Ohne Schnörkel aber mit roten Akzenten - elegant-sportliches Herrenmodell, entworfen von Christian Mikkelsen. Foto: Comtech Watches Ltd.

"Deine Uhr sagt etwas darüber aus, wer Du bist", beschreibt Christian Mikkelsen sein Verhältnis zu Zeitmessern. Foto: Comtech Watches Ltd.

Feminin und leicht: Damenmodell aus der Kollektion "Obaku Harmony". Foto: Comtech Watches Ltd.

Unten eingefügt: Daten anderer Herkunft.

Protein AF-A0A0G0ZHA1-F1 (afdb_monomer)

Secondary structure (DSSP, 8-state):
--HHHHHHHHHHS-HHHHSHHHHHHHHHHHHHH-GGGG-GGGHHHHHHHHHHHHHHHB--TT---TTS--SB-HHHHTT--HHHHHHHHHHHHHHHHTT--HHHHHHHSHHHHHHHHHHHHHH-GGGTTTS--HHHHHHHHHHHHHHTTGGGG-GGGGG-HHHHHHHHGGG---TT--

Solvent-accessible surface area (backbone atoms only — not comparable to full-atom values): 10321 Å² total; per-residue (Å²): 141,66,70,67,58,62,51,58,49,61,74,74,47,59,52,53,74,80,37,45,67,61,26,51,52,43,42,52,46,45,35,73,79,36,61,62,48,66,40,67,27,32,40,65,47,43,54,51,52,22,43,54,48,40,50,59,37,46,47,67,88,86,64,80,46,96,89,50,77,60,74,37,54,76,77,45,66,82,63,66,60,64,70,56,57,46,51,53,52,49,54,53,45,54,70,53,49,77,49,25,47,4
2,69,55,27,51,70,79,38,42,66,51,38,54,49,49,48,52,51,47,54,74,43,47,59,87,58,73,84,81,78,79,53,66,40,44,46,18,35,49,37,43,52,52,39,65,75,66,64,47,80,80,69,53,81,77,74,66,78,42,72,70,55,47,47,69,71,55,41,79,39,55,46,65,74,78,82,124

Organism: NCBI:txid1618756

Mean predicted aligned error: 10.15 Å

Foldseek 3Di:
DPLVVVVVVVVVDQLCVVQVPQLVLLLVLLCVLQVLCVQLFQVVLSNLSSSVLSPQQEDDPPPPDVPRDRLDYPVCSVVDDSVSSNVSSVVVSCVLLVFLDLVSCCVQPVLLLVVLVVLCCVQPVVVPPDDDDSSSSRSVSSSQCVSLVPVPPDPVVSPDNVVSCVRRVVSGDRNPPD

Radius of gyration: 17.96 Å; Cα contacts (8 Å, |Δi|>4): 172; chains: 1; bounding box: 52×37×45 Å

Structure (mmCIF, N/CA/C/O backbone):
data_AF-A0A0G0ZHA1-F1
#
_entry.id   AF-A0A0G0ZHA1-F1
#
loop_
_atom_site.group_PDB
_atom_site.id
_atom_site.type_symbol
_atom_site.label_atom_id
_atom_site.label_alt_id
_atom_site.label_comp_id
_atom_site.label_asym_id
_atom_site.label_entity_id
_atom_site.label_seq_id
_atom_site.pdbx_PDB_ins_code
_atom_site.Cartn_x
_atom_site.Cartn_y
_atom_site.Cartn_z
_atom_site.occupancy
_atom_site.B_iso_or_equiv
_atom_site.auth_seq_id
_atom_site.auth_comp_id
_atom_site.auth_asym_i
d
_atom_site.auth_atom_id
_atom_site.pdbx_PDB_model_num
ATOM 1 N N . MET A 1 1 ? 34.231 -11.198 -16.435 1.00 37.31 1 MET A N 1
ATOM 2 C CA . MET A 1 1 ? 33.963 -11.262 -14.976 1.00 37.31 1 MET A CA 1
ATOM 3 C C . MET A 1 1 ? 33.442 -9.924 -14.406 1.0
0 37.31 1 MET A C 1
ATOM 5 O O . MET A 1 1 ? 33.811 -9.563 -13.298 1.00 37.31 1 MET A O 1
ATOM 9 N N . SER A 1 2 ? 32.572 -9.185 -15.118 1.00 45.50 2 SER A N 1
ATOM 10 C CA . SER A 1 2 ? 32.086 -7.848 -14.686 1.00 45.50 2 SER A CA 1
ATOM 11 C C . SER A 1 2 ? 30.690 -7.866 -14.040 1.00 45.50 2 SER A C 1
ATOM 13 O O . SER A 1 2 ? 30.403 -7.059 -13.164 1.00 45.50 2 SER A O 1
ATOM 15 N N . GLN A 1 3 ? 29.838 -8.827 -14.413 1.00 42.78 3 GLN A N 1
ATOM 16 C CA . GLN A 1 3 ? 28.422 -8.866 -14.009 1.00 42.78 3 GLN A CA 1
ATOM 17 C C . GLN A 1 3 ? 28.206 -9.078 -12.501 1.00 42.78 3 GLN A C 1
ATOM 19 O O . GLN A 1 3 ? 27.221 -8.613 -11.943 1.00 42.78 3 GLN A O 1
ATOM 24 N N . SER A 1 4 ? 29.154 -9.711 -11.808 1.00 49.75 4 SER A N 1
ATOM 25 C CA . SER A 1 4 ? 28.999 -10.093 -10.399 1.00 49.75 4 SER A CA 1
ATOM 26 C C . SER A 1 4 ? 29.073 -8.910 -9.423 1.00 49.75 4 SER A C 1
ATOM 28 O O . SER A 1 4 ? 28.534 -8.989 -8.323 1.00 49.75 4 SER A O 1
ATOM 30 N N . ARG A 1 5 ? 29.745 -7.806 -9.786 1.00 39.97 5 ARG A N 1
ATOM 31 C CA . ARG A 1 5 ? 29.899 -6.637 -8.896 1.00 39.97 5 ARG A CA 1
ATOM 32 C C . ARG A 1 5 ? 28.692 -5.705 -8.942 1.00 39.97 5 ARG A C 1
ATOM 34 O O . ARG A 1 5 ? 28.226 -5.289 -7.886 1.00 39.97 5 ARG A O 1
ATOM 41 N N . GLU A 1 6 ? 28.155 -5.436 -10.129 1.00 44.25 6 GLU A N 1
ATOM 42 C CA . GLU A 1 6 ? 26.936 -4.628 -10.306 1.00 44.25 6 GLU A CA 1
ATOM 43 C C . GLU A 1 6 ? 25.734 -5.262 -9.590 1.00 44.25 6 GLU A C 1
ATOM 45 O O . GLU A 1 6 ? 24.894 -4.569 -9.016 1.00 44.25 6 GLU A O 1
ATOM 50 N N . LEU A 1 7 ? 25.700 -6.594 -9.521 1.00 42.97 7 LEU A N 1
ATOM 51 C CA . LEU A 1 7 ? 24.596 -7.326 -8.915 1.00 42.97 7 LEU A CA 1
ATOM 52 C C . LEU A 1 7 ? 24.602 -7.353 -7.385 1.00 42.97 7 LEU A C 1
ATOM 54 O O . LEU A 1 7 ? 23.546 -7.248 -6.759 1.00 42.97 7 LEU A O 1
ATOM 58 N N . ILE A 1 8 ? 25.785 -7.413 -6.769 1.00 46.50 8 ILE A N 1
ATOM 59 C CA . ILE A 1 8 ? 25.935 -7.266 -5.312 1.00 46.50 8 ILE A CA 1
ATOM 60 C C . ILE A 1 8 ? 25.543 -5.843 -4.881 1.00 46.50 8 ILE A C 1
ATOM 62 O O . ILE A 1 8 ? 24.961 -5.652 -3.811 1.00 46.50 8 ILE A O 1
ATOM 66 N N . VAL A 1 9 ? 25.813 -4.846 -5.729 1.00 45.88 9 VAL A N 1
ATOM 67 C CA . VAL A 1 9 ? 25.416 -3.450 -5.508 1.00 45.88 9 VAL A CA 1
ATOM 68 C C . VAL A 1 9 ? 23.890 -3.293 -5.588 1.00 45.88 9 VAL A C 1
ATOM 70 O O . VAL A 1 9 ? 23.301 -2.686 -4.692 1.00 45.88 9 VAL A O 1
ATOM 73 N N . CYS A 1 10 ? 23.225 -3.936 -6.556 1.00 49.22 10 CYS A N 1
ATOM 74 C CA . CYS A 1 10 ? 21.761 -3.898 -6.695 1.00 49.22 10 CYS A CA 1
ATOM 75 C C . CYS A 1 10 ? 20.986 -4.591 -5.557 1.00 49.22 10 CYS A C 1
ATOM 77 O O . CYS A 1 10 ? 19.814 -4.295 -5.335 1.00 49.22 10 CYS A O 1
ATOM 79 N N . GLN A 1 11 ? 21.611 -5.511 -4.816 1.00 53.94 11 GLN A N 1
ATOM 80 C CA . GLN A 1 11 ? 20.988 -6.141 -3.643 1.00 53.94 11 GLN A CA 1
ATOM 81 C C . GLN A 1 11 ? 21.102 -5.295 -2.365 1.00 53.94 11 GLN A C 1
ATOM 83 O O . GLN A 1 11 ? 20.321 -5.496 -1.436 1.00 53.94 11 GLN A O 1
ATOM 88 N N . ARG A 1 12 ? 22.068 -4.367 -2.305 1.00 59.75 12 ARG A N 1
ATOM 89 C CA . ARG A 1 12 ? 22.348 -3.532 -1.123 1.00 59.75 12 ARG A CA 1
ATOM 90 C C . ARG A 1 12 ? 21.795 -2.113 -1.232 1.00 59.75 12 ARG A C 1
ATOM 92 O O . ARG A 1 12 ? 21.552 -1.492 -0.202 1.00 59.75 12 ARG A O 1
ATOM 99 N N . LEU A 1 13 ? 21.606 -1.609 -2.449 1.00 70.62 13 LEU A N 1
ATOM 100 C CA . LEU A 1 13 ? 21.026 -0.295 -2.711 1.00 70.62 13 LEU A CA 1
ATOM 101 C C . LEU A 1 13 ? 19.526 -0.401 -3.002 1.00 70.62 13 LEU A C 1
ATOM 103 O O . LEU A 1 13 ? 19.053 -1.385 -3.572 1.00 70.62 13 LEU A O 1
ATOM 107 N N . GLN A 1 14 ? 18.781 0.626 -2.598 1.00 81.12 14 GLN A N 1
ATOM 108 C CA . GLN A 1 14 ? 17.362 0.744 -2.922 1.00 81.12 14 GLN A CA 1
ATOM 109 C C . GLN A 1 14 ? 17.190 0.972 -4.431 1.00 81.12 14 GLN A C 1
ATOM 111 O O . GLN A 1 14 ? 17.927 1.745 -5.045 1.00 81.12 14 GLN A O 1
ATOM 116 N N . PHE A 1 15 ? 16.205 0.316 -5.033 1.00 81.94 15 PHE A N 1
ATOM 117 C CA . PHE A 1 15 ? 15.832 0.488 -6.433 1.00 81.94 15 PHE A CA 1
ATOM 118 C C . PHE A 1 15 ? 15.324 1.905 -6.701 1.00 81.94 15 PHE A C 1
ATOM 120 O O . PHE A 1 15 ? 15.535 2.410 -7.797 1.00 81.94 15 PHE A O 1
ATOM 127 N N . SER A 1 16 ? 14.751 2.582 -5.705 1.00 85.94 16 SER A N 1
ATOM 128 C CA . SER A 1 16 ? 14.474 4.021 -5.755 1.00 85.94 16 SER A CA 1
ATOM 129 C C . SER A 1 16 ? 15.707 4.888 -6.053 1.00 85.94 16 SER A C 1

Lau Liengård Ruges Ziel als Designer: "Produkte zu schaffen, die den Menschen so viel wert sind, dass sie sie behalten möchten." Foto: Comtech Watches Ltd.

Alles auf einer Linie: Das Herrenmodell, entworfen von Lau Liengård Ruge, kommt ganz ohne Rundungen aus. Foto: Comtech Watches Ltd.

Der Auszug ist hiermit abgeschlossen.